康斯坦丁狐疑着照着她说的话去做,细细地端倪着,这个图案让他觉得眼熟,好像在很多书本上都看过,当他的脑海中一道灵光闪现,他回头望向好整以暇躺在原处的梅菲儿,他透过纸背,看见了海文家的家徽,“这是你从哪里找来的图案?”
“现在它是……罗严道尔家的家徽。”梅菲儿平缓的回答。
康斯坦丁瞬间将那张纸揉成团,怒目瞪向梅菲儿,“你发的什么疯?你让那个孩子复活就是担心海文家的血脉会就此中断吧!他现在甚至能驾驭鹫龙,你以为潘帕斯会猜不到是怎么一回事?”
“无所谓……几千年过去了,我也累了。”梅菲儿闭上眼睛,似乎要睡过去,“你和克劳德难道不觉得疲惫吗?”
康斯坦丁嗤笑了一声,撇过头去。他怎么会不疲惫?只是就算是失去呼吸的力气,他还是会想要呆在她的身边。
里奥在营帐中沉睡了一个下午,当他醒过来的时候,早已经过了晚饭的时间。但是煨在炉子上热汤的香味让他的肚子咕噜噜叫了起来。
“饿了吗?”菲利斯搂着他,手掌轻抚着他的额头。
“恩……”里奥睁开眼睛,有些迷茫,“我怎么在这里?”
“你还真是谁糊涂了啊。你不记得自己出征之后遇上了梅菲儿,还与她来了一场鹫龙大战?”
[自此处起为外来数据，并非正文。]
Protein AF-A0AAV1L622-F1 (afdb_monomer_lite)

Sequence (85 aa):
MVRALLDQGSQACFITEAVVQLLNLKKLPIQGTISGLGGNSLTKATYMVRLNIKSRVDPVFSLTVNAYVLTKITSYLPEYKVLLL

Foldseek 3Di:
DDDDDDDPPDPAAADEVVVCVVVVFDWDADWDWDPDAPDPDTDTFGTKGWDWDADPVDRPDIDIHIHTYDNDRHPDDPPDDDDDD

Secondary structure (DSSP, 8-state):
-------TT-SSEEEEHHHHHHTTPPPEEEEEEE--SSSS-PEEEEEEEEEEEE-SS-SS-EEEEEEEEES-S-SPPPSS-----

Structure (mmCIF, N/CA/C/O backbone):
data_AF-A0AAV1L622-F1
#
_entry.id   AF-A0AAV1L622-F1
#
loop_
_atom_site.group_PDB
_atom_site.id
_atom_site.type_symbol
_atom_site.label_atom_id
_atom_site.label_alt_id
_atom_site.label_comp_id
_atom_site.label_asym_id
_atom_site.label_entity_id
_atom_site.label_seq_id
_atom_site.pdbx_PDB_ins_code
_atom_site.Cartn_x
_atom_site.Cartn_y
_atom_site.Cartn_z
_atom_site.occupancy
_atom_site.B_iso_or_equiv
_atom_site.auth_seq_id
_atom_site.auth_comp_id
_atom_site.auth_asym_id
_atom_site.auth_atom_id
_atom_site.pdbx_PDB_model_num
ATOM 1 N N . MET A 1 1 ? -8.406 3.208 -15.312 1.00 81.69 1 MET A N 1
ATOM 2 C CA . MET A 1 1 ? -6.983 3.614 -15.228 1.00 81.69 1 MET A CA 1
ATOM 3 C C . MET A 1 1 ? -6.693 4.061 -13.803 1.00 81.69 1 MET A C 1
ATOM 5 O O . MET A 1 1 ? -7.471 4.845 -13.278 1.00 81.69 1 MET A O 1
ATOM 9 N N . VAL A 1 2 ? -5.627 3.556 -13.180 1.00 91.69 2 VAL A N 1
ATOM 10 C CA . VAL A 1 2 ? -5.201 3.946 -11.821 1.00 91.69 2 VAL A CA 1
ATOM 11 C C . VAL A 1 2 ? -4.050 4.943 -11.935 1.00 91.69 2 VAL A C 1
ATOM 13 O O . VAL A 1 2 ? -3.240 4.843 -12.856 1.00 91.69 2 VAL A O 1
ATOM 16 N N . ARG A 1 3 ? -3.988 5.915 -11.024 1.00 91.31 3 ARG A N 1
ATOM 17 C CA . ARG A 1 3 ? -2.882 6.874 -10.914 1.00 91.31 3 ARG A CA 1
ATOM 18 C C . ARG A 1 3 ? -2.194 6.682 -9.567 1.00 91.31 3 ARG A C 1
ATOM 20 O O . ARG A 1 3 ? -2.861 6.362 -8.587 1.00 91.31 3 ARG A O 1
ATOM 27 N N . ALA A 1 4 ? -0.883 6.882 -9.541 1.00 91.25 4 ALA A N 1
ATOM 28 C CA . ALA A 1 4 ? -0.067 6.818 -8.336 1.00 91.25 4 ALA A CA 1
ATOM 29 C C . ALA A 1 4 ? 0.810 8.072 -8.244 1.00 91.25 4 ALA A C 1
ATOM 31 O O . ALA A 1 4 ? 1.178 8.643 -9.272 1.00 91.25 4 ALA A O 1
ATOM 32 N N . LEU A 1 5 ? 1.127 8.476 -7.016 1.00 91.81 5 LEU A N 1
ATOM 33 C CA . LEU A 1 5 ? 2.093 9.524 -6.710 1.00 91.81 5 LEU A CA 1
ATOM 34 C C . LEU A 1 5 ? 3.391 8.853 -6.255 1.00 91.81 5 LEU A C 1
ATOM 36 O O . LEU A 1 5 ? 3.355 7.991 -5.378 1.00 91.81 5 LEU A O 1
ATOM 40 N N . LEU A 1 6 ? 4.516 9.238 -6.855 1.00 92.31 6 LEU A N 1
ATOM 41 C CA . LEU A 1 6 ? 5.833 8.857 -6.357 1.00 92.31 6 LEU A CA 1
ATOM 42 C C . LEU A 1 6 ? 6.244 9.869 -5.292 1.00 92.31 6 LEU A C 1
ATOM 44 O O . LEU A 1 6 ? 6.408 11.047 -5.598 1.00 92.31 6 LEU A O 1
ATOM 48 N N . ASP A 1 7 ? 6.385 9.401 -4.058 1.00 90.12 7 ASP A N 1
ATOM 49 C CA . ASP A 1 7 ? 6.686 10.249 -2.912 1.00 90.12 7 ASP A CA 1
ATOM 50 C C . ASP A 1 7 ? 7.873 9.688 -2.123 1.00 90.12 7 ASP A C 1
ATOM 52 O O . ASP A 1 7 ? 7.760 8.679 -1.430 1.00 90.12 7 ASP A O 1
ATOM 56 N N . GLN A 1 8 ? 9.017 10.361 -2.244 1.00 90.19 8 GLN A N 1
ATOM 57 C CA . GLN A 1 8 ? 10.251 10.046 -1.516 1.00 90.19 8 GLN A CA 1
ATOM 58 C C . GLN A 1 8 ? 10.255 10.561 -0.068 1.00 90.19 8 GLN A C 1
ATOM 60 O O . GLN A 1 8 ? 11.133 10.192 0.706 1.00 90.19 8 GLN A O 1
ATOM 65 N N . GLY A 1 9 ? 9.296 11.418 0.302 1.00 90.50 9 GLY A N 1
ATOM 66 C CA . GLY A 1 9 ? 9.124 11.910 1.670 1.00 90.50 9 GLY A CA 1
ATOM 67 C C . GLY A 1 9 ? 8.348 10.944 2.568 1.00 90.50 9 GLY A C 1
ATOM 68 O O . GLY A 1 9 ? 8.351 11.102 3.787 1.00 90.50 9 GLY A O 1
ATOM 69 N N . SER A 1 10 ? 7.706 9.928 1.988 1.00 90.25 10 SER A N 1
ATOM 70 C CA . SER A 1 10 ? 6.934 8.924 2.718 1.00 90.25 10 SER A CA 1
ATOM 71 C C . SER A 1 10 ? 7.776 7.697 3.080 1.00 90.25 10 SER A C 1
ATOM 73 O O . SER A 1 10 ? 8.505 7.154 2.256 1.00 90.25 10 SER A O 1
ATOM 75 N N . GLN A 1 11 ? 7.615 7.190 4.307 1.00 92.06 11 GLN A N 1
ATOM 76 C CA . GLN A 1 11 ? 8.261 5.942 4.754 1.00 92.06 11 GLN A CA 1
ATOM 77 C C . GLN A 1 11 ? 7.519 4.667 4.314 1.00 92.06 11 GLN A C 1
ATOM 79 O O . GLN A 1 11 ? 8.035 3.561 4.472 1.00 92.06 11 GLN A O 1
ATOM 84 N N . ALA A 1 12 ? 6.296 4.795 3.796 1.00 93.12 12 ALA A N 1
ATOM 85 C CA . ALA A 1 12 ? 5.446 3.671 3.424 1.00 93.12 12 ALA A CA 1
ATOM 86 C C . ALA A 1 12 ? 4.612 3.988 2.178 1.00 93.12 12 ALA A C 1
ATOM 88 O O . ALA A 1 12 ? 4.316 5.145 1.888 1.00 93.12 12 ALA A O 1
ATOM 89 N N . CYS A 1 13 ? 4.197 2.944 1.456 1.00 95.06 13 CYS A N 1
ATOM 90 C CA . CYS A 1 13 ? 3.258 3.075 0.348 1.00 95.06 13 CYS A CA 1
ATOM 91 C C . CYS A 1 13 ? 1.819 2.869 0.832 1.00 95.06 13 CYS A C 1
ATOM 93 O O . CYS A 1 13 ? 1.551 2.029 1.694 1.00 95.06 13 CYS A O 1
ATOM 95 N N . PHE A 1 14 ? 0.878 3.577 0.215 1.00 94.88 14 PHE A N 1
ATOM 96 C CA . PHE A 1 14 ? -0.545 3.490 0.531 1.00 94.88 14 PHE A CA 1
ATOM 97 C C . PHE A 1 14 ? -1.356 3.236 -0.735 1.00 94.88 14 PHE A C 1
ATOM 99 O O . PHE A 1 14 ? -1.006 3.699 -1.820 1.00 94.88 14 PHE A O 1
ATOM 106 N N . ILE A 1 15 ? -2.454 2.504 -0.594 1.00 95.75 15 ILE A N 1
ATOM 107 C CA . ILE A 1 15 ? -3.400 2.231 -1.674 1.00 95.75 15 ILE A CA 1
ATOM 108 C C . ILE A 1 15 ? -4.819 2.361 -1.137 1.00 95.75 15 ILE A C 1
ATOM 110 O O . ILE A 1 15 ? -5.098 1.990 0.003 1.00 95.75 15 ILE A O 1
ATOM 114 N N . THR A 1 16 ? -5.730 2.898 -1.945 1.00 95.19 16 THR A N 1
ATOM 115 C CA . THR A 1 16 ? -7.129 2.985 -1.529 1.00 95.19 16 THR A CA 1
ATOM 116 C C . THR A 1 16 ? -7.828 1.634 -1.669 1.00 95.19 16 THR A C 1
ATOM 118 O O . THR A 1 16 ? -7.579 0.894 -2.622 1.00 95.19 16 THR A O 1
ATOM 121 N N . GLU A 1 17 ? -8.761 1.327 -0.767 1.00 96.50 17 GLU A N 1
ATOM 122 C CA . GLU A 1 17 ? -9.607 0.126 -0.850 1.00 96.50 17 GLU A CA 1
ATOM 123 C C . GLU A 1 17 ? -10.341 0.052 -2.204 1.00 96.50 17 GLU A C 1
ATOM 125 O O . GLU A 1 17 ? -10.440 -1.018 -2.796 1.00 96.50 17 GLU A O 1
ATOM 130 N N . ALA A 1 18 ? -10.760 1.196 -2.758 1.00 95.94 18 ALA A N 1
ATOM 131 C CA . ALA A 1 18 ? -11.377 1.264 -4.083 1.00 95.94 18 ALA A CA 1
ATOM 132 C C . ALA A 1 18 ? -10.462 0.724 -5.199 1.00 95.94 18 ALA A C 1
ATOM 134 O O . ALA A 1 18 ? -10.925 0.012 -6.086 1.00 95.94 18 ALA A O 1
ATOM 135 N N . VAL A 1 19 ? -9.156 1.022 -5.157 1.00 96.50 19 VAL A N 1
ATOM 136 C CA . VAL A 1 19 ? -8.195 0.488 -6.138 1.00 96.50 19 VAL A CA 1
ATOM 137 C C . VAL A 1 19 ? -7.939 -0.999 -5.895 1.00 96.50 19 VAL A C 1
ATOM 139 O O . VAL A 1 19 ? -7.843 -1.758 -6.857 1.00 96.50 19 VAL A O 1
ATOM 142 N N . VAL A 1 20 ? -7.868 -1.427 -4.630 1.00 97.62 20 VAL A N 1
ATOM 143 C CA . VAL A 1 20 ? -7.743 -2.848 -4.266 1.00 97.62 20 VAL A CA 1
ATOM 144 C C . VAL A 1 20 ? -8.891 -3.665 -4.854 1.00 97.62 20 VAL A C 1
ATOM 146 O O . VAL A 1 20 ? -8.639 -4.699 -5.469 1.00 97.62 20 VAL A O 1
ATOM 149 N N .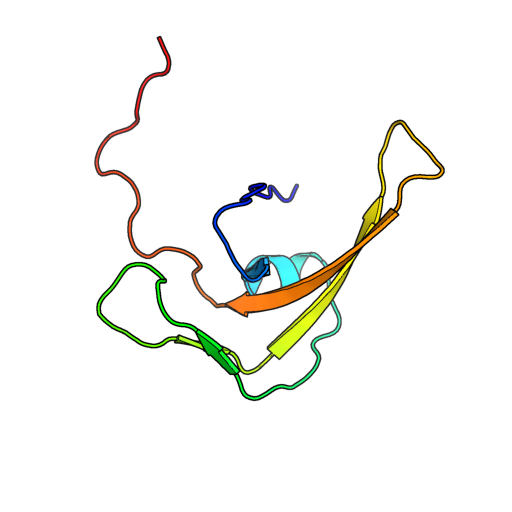 GLN A 1 21 ? -10.126 -3.177 -4.731 1.00 97.50 21 GLN A N 1
ATOM 150 C CA . GLN A 1 21 ? -11.314 -3.815 -5.301 1.00 97.50 21 GLN A CA 1
ATOM 151 C C . GLN A 1 21 ? -11.314 -3.769 -6.831 1.00 97.50 21 GLN A C 1
ATOM 153 O O . GLN A 1 21 ? -11.514 -4.799 -7.469 1.00 97.50 21 GLN A O 1
ATOM 158 N N . LEU A 1 22 ? -11.023 -2.605 -7.426 1.00 97.38 22 LEU A N 1
ATOM 159 C CA . LEU A 1 22 ? -10.974 -2.429 -8.882 1.00 97.38 22 LEU A CA 1
ATOM 160 C C . LEU A 1 22 ? -9.996 -3.400 -9.558 1.00 97.38 22 LEU A C 1
ATOM 162 O O . LEU A 1 22 ? -10.269 -3.899 -10.645 1.00 97.38 22 LEU A O 1
ATOM 166 N N . LEU A 1 23 ? -8.844 -3.638 -8.931 1.00 96.12 23 LEU A N 1
ATOM 167 C CA . LEU A 1 23 ? -7.796 -4.518 -9.446 1.00 96.12 23 LEU A CA 1
ATOM 168 C C . LEU A 1 23 ? -7.9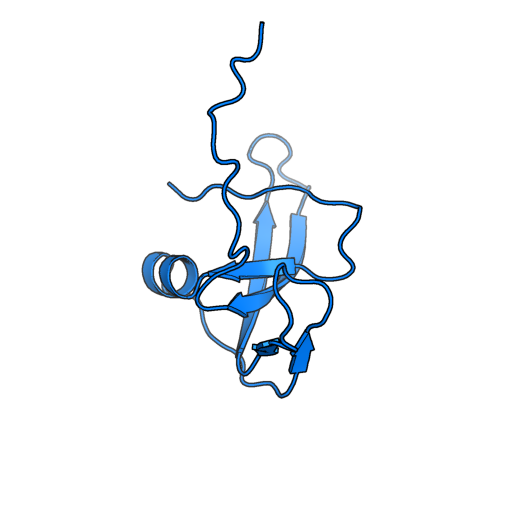04 -5.959 -8.918 1.00 96.12 23 LEU A C 1
ATOM 170 O O . LEU A 1 23 ? -7.044 -6.778 -9.238 1.00 96.12 23 LEU A O 1
ATOM 174 N N . ASN A 1 24 ? -8.927 -6.263 -8.110 1.00 97.25 24 ASN A N 1
ATOM 175 C CA . ASN A 1 24 ? -9.130 -7.552 -7.445 1.00 97.25 24 ASN A CA 1
ATOM 176 C C . ASN A 1 24 ? -7.865 -8.068 -6.724 1.00 97.25 24 ASN A C 1
ATOM 178 O O . ASN A 1 24 ? -7.455 -9.223 -6.869 1.00 97.25 24 ASN A O 1
ATOM 182 N N . LEU A 1 25 ? -7.193 -7.184 -5.981 1.00 97.75 25 LEU A N 1
ATOM 183 C CA . LEU A 1 25 ? -5.932 -7.510 -5.318 1.00 97.75 25 LEU A CA 1
ATOM 184 C C . LEU A 1 25 ? -6.161 -8.350 -4.062 1.00 97.75 25 LEU A C 1
ATOM 186 O O . LEU A 1 25 ? -7.041 -8.077 -3.243 1.00 97.75 25 LEU A O 1
ATOM 190 N N . LYS A 1 26 ? -5.283 -9.332 -3.853 1.00 98.00 26 LYS A N 1
ATOM 191 C CA . LYS A 1 26 ? -5.279 -10.144 -2.636 1.00 98.00 26 LYS A CA 1
ATOM 192 C C . LYS A 1 26 ? -4.807 -9.317 -1.437 1.00 98.00 26 LYS A C 1
ATOM 194 O O . LYS A 1 26 ? -3.651 -8.897 -1.385 1.00 98.00 26 LYS A O 1
ATOM 199 N N . LYS A 1 27 ? -5.689 -9.151 -0.450 1.00 98.12 27 LYS A N 1
ATOM 200 C CA . LYS A 1 27 ? -5.377 -8.523 0.840 1.00 98.12 27 LYS A CA 1
ATOM 201 C C . LYS A 1 27 ? -4.654 -9.494 1.775 1.00 98.12 27 LYS A C 1
ATOM 203 O O . LYS A 1 27 ? -5.002 -10.671 1.856 1.00 98.12 27 LYS A O 1
ATOM 208 N N . LEU A 1 28 ? -3.667 -8.976 2.495 1.00 98.25 28 LEU A N 1
ATOM 209 C CA . LEU A 1 28 ? -2.951 -9.655 3.571 1.00 98.25 28 LEU A CA 1
ATOM 210 C C . LEU A 1 28 ? -3.327 -8.981 4.899 1.00 98.25 28 LEU A C 1
ATOM 212 O O . LEU A 1 28 ? -3.175 -7.760 4.991 1.00 98.25 28 LEU A O 1
ATOM 216 N N . PRO A 1 29 ? -3.836 -9.721 5.900 1.00 97.81 29 PRO A N 1
ATOM 217 C CA . PRO A 1 29 ? -4.193 -9.147 7.193 1.00 97.81 29 PRO A CA 1
ATOM 218 C C . PRO A 1 29 ? -2.942 -8.691 7.947 1.00 97.81 29 PRO A C 1
ATOM 220 O O . PRO A 1 29 ? -1.917 -9.372 7.936 1.00 97.81 29 PRO A O 1
ATOM 223 N N . ILE A 1 30 ? -3.037 -7.537 8.602 1.00 97.25 30 ILE A N 1
ATOM 224 C CA . ILE A 1 30 ? -1.970 -6.928 9.403 1.00 97.25 30 ILE A CA 1
ATOM 225 C C . ILE A 1 30 ? -2.560 -6.171 10.598 1.00 97.25 30 ILE A C 1
ATOM 227 O O . ILE A 1 30 ? -3.764 -5.925 10.667 1.00 97.25 30 ILE A O 1
ATOM 231 N N . GLN A 1 31 ? -1.692 -5.723 11.502 1.00 95.62 31 GLN A N 1
ATOM 232 C CA . GLN A 1 31 ? -2.034 -4.767 12.548 1.00 95.62 31 GLN A CA 1
ATOM 233 C C . GLN A 1 31 ? -1.018 -3.622 12.524 1.00 95.62 31 GLN A C 1
ATOM 235 O O . GLN A 1 31 ? 0.078 -3.746 13.061 1.00 95.62 31 GLN A O 1
ATOM 240 N N . GLY A 1 32 ? -1.367 -2.525 11.847 1.00 90.81 32 GLY A N 1
ATOM 241 C CA . GLY A 1 32 ? -0.510 -1.348 11.706 1.00 90.81 32 GLY A CA 1
ATOM 242 C C . GLY A 1 32 ? -1.201 -0.060 12.145 1.00 90.81 32 GLY A C 1
ATOM 243 O O . GLY A 1 32 ? -2.419 0.083 12.021 1.00 90.81 32 GLY A O 1
ATOM 244 N N . THR A 1 33 ? -0.405 0.896 12.618 1.00 92.19 33 THR A N 1
ATOM 245 C CA . THR A 1 33 ? -0.847 2.259 12.927 1.00 92.19 33 THR A CA 1
ATOM 246 C C . THR A 1 33 ? -0.009 3.236 12.118 1.00 92.19 33 THR A C 1
ATOM 248 O O . THR A 1 33 ? 1.215 3.151 12.123 1.00 92.19 33 THR A O 1
ATOM 251 N N . ILE A 1 34 ? -0.670 4.157 11.422 1.00 90.31 34 ILE A N 1
ATOM 252 C CA . ILE A 1 34 ? -0.047 5.150 10.552 1.00 90.31 34 ILE A CA 1
ATOM 253 C C . ILE A 1 34 ? -0.264 6.535 11.162 1.00 90.31 34 ILE A C 1
ATOM 255 O O . ILE A 1 34 ? -1.395 6.927 11.459 1.00 90.31 34 ILE A O 1
ATOM 259 N N . SER A 1 35 ? 0.825 7.276 11.331 1.00 88.19 35 SER A N 1
ATOM 260 C CA . SER A 1 35 ? 0.845 8.684 11.738 1.00 88.19 35 SER A CA 1
ATOM 261 C C . SER A 1 35 ? 1.217 9.585 10.558 1.00 88.19 35 SER A C 1
ATOM 263 O O . SER A 1 35 ? 1.775 9.114 9.571 1.00 88.19 35 SER A O 1
ATOM 265 N N . GLY A 1 36 ? 0.942 10.888 10.662 1.00 82.25 36 GLY A N 1
ATOM 266 C CA . GLY A 1 36 ? 1.364 11.871 9.652 1.00 82.25 36 GLY A CA 1
ATOM 267 C C . GLY A 1 36 ? 0.484 11.939 8.398 1.00 82.25 36 GLY A C 1
ATOM 268 O O . GLY A 1 36 ? 0.811 12.667 7.467 1.00 82.25 36 GLY A O 1
ATOM 269 N N . LEU A 1 37 ? -0.646 11.228 8.371 1.00 80.00 37 LEU A N 1
ATOM 270 C CA . LEU A 1 37 ? -1.706 11.474 7.393 1.00 80.00 37 LEU A CA 1
ATOM 271 C C . LEU A 1 37 ? -2.522 12.688 7.848 1.00 80.00 37 LEU A C 1
ATOM 273 O O . LEU A 1 37 ? -2.802 12.828 9.036 1.00 80.00 37 LEU A O 1
ATOM 277 N N . GLY A 1 38 ? -2.891 13.568 6.915 1.00 68.50 38 GLY A N 1
ATOM 278 C CA . GLY A 1 38 ? -3.571 14.824 7.236 1.00 68.50 38 GLY A CA 1
ATOM 279 C C . GLY A 1 38 ? -4.805 14.646 8.138 1.00 68.50 38 GLY A C 1
ATOM 280 O O . GLY A 1 38 ? -5.730 13.908 7.795 1.00 68.50 38 GLY A O 1
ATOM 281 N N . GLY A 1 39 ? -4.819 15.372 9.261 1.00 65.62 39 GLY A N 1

“鹫龙……”里奥猛地坐了起来,“对了,奥古斯丁在哪里?”
此时,一个尉官进来,通知里奥,叶卡尔请他醒来之后去一趟她的营帐。
那一刻,里奥忽然有一种预感,有什么他不知道的秘密即将揭晓。就像拨开层层云幕,看见那明亮的晓月。
来到叶卡尔的营帐,里奥还是第一次见到三位元帅会聚在一起。他们用一种意味深长的目光打量着自己,这让里奥有些不自在起来。
“知道我们请你来是要告诉你什么吗?”叶卡尔笑着问,她的眼神里除了关切之外还有另外一种更加复杂的情绪。
“不知道。”里奥的心脏莫名地狂跳了起来。
“恩,那我们先从林恩海文说起。”叶卡尔示意里奥坐下,“少将,你知道潘帕斯为什么一直想要攻占中央神殿吗?”
“为了……报复林恩海文元帅抛弃了她……”
“恩……事情其实没有那么简单。”叶卡尔莞尔一笑,将林恩与潘帕斯之间的“真血契约”娓娓道来。
听完她的述说,里奥呆在原处,“这么说……只要用林恩的血液就能再次与潘帕斯结成契约从而遏制住她?”
“但是,林恩的真血早就干涸了,要不然几千年来,为什么联军不下十次兵临冬日宫殿,却屡次无功而返呢?”叶卡尔自嘲般地笑了笑。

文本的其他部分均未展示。